Records contained in a dataset:
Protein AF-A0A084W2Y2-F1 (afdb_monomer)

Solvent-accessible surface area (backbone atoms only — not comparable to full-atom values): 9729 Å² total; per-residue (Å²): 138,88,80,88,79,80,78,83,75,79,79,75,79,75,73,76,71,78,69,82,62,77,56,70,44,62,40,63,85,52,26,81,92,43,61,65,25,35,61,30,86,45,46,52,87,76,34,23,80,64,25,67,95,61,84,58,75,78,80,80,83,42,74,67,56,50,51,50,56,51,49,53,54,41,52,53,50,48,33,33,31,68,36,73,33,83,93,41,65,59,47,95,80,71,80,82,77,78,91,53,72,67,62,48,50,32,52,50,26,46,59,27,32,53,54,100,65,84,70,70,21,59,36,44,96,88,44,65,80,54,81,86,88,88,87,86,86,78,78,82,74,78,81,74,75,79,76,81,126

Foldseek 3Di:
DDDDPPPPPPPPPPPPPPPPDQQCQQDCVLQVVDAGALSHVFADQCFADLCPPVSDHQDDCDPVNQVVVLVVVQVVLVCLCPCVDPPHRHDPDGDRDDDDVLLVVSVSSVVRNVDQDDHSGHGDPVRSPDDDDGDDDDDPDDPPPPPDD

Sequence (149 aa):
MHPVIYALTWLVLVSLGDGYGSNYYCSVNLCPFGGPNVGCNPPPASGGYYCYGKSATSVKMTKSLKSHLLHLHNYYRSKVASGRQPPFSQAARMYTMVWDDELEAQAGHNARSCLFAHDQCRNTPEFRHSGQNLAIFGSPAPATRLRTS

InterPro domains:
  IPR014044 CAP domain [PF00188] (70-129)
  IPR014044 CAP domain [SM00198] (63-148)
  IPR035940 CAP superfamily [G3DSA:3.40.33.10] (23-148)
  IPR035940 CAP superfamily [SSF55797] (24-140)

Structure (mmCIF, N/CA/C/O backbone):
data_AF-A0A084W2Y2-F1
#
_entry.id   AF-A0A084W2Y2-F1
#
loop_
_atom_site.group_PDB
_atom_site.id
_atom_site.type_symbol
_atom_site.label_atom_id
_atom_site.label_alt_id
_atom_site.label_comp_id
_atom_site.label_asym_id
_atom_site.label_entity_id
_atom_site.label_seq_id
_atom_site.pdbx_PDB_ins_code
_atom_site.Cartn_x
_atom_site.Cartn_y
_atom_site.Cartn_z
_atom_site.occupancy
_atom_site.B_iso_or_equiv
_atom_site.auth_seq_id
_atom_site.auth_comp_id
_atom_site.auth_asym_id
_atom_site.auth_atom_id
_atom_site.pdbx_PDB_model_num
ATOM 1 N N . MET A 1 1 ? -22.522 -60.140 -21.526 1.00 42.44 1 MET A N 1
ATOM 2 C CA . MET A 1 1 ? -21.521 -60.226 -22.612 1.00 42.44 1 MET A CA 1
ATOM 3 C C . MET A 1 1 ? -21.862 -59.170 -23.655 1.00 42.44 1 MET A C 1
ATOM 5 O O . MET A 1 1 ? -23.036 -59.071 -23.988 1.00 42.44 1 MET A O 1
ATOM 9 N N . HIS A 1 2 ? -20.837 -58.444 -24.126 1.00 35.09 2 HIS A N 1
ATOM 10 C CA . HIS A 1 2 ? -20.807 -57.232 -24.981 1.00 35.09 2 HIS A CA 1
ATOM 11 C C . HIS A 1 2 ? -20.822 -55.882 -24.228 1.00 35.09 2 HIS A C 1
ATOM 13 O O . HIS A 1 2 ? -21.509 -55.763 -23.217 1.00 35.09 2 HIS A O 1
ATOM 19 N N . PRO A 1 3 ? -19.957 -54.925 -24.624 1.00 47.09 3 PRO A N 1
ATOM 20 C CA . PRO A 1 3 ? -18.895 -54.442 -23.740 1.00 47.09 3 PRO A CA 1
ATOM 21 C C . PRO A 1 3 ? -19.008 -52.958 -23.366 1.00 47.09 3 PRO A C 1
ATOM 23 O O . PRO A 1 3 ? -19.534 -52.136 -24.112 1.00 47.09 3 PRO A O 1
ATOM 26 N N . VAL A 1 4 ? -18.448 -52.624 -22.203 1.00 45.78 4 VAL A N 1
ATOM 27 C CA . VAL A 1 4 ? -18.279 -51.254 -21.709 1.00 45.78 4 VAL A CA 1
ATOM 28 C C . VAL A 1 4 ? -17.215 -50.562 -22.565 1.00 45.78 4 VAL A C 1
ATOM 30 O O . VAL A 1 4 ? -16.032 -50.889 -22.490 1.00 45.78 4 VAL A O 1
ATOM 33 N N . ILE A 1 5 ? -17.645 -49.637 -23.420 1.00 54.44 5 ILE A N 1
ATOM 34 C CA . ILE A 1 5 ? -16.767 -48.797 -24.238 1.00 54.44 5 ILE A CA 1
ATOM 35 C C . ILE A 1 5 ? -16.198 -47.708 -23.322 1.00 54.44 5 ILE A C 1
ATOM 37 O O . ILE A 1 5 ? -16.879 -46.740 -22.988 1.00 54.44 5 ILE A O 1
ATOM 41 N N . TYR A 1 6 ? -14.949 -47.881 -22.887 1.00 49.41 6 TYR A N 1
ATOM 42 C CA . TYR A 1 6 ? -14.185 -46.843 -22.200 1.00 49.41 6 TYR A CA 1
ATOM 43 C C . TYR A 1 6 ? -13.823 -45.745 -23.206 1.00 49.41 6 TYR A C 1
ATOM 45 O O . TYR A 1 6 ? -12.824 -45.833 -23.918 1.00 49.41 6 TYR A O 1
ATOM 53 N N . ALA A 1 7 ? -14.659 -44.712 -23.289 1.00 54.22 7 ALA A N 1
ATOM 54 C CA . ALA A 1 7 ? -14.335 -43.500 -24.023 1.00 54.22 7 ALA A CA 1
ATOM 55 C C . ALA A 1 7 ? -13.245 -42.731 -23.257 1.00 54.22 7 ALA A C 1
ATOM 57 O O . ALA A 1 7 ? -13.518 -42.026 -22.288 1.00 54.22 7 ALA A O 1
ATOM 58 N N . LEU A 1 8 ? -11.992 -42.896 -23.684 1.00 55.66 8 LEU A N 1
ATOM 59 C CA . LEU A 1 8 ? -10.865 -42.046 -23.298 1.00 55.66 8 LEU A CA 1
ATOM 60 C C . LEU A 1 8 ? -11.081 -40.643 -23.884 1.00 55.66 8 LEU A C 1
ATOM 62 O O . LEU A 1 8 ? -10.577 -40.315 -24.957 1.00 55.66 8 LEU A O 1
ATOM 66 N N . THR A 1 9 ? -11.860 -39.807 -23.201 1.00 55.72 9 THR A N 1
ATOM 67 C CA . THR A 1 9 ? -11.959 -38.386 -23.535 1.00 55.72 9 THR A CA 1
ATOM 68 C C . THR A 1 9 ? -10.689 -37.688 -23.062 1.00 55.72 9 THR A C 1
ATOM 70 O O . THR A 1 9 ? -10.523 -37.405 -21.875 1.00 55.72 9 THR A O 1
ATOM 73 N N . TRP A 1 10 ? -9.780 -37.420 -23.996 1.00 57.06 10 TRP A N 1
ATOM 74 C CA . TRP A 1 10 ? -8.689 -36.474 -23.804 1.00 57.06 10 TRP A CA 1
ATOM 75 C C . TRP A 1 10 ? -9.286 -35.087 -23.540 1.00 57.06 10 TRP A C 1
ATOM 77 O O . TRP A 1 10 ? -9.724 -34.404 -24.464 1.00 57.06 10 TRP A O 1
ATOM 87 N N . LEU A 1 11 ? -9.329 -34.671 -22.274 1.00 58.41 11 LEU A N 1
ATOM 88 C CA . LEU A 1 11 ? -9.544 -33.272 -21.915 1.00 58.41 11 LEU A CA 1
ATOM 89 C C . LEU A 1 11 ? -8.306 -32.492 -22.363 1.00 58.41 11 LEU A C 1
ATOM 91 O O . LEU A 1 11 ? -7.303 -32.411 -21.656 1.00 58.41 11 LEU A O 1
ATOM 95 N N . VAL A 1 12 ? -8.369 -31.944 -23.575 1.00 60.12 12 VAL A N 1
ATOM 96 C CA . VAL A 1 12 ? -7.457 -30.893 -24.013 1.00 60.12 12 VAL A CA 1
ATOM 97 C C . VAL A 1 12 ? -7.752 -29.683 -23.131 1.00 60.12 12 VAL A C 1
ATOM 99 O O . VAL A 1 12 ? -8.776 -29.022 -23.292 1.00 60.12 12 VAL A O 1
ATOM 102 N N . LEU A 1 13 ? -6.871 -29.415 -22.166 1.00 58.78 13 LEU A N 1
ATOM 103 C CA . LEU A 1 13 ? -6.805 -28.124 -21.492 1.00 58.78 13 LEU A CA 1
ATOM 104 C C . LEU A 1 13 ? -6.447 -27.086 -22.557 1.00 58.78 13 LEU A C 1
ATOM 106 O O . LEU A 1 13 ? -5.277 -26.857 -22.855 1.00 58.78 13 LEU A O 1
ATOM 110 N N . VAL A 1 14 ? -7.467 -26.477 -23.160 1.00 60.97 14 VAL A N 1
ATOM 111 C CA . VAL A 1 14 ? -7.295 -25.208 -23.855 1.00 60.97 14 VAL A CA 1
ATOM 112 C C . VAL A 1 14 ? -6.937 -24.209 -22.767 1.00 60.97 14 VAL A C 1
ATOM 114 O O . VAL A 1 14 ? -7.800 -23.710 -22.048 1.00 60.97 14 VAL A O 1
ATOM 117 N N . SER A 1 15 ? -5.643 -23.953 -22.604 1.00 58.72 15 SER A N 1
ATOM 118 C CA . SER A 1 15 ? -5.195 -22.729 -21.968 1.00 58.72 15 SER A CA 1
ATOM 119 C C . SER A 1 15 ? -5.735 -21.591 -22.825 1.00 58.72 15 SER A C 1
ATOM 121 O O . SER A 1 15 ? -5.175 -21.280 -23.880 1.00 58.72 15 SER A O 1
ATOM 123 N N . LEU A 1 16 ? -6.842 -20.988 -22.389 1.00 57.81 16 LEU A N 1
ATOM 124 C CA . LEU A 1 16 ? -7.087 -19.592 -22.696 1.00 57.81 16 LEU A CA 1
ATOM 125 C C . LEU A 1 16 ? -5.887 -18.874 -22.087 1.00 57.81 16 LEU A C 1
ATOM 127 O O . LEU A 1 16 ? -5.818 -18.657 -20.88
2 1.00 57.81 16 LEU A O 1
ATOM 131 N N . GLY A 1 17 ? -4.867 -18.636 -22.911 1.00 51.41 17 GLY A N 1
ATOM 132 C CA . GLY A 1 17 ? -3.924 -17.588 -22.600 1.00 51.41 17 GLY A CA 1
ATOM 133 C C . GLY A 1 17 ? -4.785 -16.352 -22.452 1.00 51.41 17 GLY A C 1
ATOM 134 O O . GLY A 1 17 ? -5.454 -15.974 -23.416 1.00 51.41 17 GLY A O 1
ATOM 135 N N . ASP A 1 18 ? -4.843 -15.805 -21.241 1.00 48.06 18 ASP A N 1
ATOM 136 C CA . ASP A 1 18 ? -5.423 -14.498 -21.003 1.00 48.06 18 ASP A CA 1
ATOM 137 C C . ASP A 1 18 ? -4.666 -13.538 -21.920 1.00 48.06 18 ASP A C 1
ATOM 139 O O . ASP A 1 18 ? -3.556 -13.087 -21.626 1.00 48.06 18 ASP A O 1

--

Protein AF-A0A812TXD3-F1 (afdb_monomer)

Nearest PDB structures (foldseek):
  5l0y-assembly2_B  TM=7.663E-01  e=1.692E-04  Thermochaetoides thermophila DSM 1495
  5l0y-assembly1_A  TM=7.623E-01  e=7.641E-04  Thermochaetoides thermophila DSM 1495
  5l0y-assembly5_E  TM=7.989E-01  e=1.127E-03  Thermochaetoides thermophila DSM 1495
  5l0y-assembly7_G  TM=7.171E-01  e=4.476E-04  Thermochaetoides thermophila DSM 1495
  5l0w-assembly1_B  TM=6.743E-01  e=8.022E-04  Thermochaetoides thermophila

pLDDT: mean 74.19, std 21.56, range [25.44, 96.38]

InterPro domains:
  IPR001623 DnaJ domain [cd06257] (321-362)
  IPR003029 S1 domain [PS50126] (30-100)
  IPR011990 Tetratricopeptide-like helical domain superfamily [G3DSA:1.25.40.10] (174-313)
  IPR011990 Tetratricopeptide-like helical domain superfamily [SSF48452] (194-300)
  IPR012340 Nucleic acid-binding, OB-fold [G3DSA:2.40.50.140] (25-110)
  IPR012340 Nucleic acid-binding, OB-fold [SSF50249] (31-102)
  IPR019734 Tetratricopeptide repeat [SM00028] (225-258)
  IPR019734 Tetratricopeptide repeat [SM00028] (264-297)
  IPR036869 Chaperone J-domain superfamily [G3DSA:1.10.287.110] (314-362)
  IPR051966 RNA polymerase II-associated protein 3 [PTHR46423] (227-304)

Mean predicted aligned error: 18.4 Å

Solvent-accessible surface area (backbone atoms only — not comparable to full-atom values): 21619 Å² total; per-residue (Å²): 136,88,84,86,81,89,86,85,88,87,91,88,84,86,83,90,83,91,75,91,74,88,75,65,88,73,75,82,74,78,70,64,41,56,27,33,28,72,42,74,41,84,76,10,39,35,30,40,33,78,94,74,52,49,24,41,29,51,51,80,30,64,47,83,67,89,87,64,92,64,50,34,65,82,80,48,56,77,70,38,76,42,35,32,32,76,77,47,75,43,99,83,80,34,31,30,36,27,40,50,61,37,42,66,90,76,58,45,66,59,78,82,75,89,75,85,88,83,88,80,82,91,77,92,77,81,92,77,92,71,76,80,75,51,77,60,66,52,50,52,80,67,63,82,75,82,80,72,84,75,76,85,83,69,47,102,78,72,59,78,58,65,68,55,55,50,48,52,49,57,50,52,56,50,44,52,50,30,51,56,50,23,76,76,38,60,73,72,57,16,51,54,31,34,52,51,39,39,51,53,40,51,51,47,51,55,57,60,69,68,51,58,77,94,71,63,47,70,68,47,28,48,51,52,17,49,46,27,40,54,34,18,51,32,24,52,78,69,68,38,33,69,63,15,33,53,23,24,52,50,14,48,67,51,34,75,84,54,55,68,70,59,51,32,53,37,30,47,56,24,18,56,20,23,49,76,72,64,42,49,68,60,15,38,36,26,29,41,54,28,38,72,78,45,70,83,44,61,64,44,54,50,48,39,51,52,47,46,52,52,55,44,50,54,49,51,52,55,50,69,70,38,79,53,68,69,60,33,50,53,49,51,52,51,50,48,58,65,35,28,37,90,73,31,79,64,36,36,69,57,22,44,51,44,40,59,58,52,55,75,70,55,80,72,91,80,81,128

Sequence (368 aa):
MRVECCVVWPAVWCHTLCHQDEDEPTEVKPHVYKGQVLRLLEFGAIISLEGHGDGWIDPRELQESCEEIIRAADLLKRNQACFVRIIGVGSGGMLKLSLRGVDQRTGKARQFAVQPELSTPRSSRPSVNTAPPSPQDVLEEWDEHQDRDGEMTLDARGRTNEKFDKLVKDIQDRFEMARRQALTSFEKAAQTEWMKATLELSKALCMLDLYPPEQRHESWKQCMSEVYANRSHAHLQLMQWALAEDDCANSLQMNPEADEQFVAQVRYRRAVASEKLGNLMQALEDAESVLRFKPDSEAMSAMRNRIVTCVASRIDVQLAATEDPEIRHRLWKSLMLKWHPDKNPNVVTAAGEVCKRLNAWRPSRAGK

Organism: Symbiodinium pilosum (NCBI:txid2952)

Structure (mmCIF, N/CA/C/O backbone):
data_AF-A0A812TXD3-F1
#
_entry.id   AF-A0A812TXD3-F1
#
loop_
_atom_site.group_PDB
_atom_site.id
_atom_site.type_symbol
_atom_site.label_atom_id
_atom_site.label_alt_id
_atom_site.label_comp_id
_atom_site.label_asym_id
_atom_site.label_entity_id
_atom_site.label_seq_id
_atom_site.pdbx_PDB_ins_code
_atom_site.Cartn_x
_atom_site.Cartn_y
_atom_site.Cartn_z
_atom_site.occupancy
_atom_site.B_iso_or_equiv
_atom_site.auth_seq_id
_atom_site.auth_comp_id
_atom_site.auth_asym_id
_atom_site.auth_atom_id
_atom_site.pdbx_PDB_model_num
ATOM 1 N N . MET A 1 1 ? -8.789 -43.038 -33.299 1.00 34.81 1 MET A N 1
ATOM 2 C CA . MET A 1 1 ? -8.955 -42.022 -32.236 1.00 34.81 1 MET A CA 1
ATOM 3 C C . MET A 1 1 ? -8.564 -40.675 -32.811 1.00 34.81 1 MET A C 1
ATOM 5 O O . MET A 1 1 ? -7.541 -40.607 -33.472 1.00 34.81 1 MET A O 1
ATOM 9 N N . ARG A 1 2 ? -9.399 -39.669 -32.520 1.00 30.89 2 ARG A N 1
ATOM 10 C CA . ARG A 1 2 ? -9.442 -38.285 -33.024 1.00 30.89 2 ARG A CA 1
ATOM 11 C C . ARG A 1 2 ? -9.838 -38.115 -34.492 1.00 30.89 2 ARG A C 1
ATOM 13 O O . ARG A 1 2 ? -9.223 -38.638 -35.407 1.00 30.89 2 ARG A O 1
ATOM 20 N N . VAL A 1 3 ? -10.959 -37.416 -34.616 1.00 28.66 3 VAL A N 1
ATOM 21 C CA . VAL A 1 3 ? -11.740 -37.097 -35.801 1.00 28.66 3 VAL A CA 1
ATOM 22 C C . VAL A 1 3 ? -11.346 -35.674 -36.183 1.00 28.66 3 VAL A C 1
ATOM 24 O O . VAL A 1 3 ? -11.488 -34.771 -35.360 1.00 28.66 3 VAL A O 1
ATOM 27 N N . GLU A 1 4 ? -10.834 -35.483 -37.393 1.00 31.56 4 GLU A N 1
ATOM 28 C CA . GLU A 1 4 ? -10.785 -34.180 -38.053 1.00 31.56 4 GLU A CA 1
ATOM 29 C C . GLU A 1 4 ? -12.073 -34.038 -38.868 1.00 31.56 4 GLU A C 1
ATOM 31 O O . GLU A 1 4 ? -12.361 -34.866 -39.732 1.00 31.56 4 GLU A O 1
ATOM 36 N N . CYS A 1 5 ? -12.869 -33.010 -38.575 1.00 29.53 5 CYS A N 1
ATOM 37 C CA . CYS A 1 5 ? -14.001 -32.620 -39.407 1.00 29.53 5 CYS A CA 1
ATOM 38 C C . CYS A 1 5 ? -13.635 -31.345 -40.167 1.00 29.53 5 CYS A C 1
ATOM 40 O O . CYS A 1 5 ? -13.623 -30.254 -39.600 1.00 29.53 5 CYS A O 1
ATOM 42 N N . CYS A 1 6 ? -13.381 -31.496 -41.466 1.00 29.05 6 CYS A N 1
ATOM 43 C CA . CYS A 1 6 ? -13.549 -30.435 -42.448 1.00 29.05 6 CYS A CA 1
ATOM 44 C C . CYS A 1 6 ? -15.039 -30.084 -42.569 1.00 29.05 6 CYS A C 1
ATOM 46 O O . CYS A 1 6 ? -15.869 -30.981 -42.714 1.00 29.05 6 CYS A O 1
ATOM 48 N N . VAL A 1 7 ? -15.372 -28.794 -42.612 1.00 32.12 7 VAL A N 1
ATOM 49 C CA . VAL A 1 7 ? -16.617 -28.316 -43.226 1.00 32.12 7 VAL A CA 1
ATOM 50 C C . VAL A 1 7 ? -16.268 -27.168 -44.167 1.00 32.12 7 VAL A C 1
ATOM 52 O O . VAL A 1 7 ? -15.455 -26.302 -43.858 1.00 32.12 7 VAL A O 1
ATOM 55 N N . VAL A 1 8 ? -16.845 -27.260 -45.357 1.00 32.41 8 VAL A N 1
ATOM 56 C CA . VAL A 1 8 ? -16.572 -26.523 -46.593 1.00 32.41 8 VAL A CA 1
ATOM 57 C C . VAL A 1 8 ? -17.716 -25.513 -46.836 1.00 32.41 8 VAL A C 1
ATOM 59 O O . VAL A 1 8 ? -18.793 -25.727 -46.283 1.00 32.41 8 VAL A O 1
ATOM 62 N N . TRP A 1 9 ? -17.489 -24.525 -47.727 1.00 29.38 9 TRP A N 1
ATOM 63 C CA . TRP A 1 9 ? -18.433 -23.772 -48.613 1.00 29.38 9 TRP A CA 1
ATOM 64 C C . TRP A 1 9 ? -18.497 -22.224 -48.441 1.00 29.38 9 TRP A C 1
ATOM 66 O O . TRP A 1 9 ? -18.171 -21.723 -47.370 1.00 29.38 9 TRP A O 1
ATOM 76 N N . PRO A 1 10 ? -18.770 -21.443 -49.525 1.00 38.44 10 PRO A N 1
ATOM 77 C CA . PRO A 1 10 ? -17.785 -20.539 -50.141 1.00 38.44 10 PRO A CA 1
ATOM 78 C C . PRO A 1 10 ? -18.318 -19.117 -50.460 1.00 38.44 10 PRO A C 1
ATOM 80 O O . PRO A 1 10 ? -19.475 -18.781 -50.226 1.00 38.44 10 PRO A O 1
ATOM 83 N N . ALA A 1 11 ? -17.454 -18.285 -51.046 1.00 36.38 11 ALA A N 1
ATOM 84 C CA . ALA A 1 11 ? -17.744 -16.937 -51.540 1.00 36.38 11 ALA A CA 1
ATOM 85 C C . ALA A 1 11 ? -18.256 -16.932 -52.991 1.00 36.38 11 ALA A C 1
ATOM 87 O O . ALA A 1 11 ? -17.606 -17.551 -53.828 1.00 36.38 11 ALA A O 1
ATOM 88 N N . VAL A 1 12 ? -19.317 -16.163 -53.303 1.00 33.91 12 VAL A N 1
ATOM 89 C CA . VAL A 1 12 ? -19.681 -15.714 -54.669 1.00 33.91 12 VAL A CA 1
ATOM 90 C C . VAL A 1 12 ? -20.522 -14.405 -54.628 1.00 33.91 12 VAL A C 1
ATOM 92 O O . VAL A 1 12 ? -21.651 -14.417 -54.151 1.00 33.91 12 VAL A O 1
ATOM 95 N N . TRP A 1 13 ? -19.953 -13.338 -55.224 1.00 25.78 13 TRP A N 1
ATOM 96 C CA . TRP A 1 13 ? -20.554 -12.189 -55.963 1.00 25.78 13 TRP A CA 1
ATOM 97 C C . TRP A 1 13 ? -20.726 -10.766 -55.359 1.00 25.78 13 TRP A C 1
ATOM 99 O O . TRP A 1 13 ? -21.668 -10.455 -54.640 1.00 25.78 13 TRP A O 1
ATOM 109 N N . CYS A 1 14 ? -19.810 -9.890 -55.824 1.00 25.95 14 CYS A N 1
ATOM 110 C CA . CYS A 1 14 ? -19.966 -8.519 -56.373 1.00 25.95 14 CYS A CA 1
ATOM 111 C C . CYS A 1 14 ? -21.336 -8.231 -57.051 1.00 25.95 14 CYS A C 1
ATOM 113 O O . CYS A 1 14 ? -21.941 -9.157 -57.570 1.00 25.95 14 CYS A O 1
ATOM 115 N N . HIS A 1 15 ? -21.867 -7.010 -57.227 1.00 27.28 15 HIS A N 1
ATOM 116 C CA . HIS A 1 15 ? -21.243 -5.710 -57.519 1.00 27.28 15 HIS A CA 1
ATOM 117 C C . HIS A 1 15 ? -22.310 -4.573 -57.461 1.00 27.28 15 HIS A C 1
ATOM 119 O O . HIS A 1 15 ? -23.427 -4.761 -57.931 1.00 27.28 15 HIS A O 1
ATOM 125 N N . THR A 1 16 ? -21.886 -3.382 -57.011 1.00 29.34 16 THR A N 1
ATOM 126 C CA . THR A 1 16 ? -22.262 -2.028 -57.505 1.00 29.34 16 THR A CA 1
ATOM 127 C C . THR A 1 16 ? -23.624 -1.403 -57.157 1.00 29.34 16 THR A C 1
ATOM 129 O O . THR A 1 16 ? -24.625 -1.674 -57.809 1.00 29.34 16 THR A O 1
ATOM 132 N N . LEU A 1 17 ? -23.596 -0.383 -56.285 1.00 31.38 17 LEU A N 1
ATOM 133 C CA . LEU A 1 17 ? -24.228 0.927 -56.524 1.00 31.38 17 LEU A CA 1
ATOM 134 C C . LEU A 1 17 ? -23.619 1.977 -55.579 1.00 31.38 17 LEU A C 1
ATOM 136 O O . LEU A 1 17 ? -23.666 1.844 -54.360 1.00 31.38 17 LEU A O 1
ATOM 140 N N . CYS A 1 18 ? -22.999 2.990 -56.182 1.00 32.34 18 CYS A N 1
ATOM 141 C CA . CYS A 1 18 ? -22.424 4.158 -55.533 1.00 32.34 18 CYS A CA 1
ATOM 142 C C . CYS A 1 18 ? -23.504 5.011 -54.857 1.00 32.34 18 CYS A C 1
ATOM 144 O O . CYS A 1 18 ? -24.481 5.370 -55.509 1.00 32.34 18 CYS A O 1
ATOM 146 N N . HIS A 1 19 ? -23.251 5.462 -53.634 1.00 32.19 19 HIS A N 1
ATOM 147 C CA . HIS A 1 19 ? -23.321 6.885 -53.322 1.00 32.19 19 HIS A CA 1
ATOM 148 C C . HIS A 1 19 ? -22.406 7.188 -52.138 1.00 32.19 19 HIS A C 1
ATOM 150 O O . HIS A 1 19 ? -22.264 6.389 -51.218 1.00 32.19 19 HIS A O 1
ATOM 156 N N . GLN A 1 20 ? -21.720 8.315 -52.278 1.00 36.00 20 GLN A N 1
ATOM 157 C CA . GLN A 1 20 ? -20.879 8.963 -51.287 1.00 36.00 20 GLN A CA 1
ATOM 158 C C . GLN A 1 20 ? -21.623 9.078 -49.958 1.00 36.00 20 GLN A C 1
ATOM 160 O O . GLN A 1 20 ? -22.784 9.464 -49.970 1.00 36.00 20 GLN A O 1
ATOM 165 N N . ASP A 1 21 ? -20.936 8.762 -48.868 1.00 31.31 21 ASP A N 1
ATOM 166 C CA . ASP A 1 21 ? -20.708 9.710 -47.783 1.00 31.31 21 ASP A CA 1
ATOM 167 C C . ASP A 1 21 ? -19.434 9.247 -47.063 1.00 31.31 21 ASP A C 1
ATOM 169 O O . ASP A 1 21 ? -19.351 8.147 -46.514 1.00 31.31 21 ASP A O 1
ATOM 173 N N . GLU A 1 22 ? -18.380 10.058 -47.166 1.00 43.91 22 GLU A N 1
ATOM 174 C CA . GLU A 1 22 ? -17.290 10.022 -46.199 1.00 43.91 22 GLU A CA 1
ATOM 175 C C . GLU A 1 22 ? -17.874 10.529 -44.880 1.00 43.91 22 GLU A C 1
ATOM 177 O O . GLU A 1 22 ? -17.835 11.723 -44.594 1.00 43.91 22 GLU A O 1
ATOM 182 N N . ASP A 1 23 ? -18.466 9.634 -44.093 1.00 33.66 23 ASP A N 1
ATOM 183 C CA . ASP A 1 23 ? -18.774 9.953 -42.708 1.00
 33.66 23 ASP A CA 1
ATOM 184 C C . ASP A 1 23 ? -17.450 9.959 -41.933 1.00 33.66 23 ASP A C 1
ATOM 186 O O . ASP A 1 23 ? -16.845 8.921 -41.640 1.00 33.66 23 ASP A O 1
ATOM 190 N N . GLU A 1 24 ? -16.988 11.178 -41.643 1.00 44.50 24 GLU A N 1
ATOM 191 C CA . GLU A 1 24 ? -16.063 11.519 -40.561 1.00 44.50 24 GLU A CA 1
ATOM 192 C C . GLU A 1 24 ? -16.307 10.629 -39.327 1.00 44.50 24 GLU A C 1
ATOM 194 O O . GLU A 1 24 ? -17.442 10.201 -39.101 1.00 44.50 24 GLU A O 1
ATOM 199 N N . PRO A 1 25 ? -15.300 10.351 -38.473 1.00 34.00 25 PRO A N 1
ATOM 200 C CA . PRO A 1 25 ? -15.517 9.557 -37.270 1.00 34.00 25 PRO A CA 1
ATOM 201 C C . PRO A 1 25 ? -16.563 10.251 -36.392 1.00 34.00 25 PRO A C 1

YOUR INSTRUCTIONS: Lines above with the word "Thermochaetoides" should be counted, and the reply is that count alone.

RESPONSE BELOW: 5